What you are asked to do:
Among the entries below, only the lines from the one with "ATOM 158 O O" through the one with "ATOM 198 C C" are wanted, reproduced exactly. Pictures are not wanted.

**** The data ****

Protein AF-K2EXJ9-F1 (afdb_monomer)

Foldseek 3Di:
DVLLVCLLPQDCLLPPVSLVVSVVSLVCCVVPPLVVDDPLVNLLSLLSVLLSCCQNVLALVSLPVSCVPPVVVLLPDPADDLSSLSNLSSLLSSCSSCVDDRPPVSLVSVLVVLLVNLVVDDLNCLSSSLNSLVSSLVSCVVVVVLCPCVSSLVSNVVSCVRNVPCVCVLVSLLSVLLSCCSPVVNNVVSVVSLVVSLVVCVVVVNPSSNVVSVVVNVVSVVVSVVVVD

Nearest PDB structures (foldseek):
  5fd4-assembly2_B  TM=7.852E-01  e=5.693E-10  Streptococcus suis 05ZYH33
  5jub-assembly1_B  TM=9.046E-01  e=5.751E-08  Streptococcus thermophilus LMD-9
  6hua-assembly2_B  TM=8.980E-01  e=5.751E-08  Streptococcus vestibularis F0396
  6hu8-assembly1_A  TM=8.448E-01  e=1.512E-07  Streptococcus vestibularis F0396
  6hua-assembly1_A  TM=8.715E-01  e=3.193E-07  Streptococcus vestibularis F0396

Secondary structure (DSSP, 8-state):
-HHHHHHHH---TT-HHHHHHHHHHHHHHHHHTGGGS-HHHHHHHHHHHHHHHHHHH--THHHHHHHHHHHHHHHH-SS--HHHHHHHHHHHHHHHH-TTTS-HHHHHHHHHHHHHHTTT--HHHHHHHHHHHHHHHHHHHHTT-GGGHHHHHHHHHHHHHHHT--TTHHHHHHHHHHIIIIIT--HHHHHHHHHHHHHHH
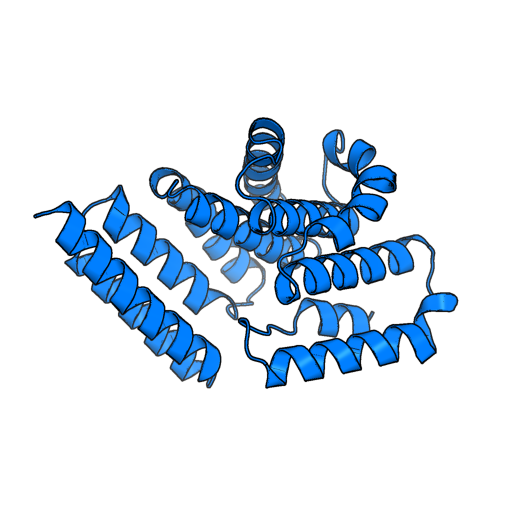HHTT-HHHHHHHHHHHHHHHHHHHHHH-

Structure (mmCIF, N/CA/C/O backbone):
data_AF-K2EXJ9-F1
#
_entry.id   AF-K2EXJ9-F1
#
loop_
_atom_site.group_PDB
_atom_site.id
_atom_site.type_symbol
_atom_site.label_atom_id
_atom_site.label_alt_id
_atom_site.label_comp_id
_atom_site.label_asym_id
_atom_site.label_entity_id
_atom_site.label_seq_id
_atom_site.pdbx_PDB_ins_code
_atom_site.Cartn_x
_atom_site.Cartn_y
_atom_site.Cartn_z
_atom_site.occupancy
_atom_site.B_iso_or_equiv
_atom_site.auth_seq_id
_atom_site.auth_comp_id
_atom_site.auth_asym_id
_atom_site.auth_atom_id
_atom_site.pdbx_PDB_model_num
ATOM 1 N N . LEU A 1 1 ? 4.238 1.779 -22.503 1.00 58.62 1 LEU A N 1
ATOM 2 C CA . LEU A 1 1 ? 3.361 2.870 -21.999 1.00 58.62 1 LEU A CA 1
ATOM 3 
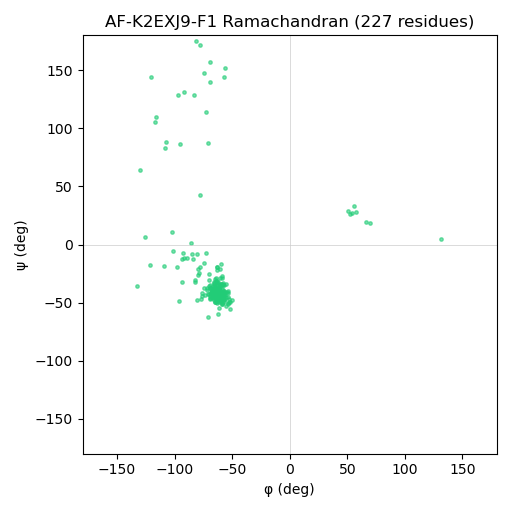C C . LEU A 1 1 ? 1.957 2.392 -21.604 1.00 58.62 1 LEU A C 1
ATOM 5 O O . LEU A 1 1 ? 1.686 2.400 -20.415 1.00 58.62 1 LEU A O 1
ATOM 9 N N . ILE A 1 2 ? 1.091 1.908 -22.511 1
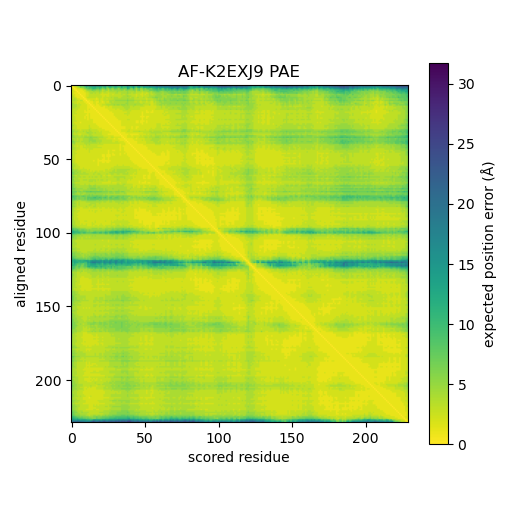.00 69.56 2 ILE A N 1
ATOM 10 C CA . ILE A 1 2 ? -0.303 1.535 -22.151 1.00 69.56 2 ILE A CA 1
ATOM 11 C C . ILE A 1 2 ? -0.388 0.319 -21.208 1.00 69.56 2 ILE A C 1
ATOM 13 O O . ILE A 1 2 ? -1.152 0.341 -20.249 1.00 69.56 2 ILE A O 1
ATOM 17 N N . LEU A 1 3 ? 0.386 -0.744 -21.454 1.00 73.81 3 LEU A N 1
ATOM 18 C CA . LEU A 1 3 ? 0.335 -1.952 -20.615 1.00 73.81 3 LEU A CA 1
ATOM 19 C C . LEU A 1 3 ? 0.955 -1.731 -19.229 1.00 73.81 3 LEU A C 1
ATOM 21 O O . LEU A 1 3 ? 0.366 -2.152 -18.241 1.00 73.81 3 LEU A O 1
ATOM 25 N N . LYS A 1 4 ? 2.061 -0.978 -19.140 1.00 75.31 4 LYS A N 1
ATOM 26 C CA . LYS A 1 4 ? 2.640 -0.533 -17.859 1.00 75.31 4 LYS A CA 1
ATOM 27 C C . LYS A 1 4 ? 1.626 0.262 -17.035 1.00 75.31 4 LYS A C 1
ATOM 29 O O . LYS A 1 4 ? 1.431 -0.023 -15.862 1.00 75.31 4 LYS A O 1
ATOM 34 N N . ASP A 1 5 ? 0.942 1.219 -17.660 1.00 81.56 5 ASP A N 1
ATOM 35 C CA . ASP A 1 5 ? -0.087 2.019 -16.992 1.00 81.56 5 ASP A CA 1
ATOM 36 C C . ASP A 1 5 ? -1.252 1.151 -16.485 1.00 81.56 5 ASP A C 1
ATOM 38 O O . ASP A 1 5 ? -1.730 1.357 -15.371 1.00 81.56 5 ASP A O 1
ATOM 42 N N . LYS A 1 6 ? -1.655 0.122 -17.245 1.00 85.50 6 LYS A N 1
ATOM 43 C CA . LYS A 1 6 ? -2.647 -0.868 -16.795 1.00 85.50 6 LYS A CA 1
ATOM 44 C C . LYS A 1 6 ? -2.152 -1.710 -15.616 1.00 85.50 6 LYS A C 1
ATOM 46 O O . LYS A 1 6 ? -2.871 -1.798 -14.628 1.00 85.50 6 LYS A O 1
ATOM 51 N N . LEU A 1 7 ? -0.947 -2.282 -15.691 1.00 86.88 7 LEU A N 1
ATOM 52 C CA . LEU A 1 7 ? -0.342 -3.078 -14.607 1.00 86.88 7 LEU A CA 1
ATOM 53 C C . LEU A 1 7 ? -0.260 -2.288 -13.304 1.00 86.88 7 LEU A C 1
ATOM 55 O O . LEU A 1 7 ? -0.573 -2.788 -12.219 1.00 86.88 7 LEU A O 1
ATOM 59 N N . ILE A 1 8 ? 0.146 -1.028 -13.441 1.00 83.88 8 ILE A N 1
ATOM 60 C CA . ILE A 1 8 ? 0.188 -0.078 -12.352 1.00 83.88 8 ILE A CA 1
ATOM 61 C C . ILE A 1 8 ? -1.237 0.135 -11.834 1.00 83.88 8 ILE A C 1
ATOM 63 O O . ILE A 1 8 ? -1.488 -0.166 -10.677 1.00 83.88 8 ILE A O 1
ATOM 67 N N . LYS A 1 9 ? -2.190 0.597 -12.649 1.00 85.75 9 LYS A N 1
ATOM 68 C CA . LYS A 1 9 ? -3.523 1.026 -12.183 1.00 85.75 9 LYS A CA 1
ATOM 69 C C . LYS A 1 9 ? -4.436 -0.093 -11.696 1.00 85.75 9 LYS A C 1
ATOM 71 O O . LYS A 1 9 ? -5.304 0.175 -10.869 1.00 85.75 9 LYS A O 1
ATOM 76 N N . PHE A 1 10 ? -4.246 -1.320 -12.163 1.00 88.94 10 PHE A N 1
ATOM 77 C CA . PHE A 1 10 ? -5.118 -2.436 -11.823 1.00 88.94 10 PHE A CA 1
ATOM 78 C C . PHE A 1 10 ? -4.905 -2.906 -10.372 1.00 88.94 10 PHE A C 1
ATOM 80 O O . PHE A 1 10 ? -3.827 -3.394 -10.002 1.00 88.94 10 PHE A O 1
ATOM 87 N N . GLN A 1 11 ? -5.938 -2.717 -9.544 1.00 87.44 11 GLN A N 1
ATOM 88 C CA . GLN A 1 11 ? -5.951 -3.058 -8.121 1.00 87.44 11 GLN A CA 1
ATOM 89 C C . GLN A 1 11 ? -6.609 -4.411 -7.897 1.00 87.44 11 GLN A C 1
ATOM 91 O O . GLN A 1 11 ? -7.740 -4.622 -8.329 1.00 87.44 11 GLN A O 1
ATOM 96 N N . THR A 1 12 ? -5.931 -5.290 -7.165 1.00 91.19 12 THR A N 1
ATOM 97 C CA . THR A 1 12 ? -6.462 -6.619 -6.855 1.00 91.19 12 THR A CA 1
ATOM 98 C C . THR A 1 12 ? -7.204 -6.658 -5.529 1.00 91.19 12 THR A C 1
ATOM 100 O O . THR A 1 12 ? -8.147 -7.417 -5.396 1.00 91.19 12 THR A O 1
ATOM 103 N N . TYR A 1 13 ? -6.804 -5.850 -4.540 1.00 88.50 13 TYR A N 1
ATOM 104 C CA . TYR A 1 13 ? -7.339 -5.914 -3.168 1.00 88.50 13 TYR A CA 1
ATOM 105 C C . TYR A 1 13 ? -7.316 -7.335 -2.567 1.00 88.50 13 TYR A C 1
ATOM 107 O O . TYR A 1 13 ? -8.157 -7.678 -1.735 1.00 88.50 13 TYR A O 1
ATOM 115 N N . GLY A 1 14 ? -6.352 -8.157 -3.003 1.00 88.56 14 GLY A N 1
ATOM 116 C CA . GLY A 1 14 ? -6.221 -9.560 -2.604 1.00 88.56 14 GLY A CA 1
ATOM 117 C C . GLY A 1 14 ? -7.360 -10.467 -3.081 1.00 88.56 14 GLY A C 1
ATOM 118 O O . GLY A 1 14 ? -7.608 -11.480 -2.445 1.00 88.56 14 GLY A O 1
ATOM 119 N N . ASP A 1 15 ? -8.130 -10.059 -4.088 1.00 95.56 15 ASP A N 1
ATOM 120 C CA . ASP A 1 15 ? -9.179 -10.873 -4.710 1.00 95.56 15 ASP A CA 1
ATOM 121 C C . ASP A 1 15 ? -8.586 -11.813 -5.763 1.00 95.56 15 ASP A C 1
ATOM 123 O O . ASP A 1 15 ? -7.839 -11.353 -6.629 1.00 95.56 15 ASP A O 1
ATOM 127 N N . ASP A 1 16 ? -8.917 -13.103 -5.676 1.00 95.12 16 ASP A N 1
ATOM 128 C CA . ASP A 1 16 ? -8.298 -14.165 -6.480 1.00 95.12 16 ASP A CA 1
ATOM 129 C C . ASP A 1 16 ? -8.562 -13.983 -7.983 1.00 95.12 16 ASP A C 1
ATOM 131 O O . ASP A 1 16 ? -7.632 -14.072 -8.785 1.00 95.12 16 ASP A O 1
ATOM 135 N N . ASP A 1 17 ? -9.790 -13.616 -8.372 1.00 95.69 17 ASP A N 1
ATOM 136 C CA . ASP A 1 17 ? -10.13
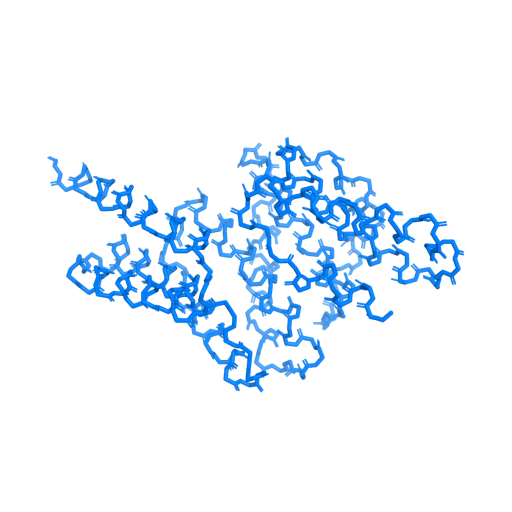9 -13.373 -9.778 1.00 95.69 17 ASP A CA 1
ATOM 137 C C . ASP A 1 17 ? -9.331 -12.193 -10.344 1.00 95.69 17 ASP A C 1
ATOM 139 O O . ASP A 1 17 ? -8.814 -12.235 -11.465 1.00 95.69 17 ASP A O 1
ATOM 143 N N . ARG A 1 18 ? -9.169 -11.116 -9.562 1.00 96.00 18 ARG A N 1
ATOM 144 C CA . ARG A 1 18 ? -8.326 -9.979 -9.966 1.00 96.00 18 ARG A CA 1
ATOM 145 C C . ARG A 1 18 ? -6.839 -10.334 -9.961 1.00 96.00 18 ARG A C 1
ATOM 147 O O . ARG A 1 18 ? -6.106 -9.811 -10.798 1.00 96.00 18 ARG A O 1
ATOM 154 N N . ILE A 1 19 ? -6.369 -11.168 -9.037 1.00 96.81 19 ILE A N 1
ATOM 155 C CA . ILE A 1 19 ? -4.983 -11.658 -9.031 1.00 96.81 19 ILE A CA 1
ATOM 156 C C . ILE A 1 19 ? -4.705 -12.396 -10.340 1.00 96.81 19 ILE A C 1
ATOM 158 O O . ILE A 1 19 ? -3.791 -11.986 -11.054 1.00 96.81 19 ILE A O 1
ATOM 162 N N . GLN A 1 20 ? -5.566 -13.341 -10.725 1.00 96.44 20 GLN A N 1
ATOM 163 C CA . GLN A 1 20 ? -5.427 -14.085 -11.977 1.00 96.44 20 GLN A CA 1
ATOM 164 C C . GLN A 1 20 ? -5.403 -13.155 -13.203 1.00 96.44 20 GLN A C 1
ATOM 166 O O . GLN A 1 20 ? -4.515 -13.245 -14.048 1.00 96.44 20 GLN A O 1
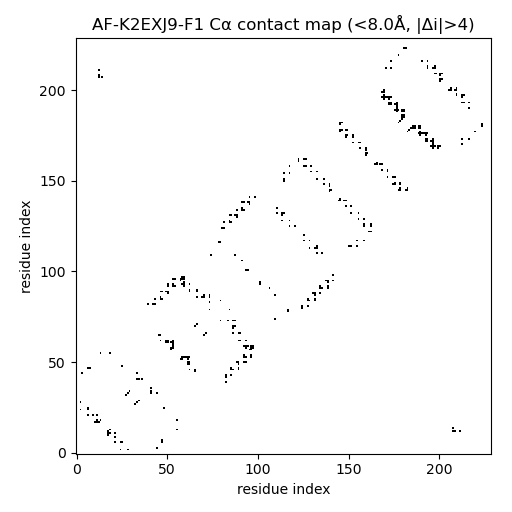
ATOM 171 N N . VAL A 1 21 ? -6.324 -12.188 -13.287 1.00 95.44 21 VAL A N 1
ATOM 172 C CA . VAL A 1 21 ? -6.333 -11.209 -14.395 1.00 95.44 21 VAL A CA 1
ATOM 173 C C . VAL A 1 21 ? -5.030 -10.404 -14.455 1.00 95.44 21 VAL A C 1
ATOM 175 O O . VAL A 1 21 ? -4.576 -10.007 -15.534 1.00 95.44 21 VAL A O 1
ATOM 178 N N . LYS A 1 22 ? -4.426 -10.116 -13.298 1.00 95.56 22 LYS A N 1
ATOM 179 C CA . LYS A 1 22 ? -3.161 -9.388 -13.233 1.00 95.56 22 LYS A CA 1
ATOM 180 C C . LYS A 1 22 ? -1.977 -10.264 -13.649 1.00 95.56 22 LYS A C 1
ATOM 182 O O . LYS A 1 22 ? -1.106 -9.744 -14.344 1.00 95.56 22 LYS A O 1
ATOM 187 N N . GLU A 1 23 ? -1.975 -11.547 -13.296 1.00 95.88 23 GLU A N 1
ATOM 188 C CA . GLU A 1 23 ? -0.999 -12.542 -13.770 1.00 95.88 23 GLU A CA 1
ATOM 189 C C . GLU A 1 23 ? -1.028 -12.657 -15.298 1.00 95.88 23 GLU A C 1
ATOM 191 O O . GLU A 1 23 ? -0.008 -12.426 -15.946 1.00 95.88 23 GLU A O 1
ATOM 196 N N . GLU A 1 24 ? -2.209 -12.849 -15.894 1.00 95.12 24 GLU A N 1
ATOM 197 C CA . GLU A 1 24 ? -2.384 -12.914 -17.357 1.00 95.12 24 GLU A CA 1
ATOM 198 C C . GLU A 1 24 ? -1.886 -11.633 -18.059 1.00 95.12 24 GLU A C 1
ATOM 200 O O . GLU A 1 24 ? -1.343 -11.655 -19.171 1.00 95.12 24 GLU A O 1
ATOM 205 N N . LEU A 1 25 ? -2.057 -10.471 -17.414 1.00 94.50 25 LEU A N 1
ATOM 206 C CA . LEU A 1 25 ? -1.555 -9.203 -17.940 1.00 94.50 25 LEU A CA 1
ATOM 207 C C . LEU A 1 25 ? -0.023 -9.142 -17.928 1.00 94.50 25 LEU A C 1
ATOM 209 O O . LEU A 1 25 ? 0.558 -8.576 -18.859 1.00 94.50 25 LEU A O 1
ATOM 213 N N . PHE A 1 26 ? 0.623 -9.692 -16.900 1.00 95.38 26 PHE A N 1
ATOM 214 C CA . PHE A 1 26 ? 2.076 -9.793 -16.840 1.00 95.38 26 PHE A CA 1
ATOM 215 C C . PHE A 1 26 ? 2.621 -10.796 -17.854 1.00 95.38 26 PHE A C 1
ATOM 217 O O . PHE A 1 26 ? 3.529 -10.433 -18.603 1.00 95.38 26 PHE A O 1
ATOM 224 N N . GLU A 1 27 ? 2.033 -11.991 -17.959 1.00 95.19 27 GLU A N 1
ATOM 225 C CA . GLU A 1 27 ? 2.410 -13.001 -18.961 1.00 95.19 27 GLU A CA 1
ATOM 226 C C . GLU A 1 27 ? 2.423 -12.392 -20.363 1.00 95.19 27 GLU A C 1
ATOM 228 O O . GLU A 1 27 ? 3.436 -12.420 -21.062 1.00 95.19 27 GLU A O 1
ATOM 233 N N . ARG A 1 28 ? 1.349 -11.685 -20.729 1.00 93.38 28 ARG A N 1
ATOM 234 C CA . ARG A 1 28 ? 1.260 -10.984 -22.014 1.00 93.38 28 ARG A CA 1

****

Task response:
ATOM 158 O O . ILE A 1 19 ? -3.791 -11.986 -11.054 1.00 96.81 19 ILE A O 1
ATOM 162 N N . GLN A 1 20 ? -5.566 -13.341 -10.725 1.00 96.44 20 GLN A N 1
ATOM 163 C CA . GLN A 1 20 ? -5.427 -14.085 -11.977 1.00 96.44 20 GLN A CA 1
ATOM 164 C C . GLN A 1 20 ? -5.403 -13.155 -13.203 1.00 96.44 20 GLN A C 1
ATOM 166 O O . GLN A 1 20 ? -4.515 -13.245 -14.048 1.00 96.44 20 GLN A O 1
ATOM 171 N N . VAL A 1 21 ? -6.324 -12.188 -13.287 1.00 95.44 21 VAL A N 1
ATOM 172 C CA . VAL A 1 21 ? -6.333 -11.209 -14.395 1.00 95.44 21 VAL A CA 1
ATOM 173 C C . VAL A 1 21 ? -5.030 -10.404 -14.455 1.00 95.44 21 VAL A C 1
ATOM 175 O O . VAL A 1 21 ? -4.576 -10.007 -15.534 1.00 95.44 21 VAL A O 1
ATOM 178 N N . LYS A 1 22 ? -4.426 -10.116 -13.298 1.00 95.56 22 LYS A N 1
ATOM 179 C CA . LYS A 1 22 ? -3.161 -9.388 -13.233 1.00 95.56 22 LYS A CA 1
ATOM 180 C C . LYS A 1 22 ? -1.977 -10.264 -13.649 1.00 95.56 22 LYS A C 1
ATOM 182 O O . LYS A 1 22 ? -1.106 -9.744 -14.344 1.00 95.56 22 LYS A O 1
ATOM 187 N N . GLU A 1 23 ? -1.975 -11.547 -13.296 1.00 95.88 23 GLU A N 1
ATOM 188 C CA . GLU A 1 23 ? -0.999 -12.542 -13.770 1.00 95.88 23 GLU A CA 1
ATOM 189 C C . GLU A 1 23 ? -1.028 -12.657 -15.298 1.00 95.88 23 GLU A C 1
ATOM 191 O O . GLU A 1 23 ? -0.008 -12.426 -15.946 1.00 95.88 23 GLU A O 1
ATOM 196 N N . GLU A 1 24 ? -2.209 -12.849 -15.894 1.00 95.12 24 GLU A N 1
ATOM 197 C CA . GLU A 1 24 ? -2.384 -12.914 -17.357 1.00 95.12 24 GLU A CA 1
ATOM 198 C C . GLU A 1 24 ? -1.886 -11.633 -18.059 1.00 95.12 24 GLU A C 1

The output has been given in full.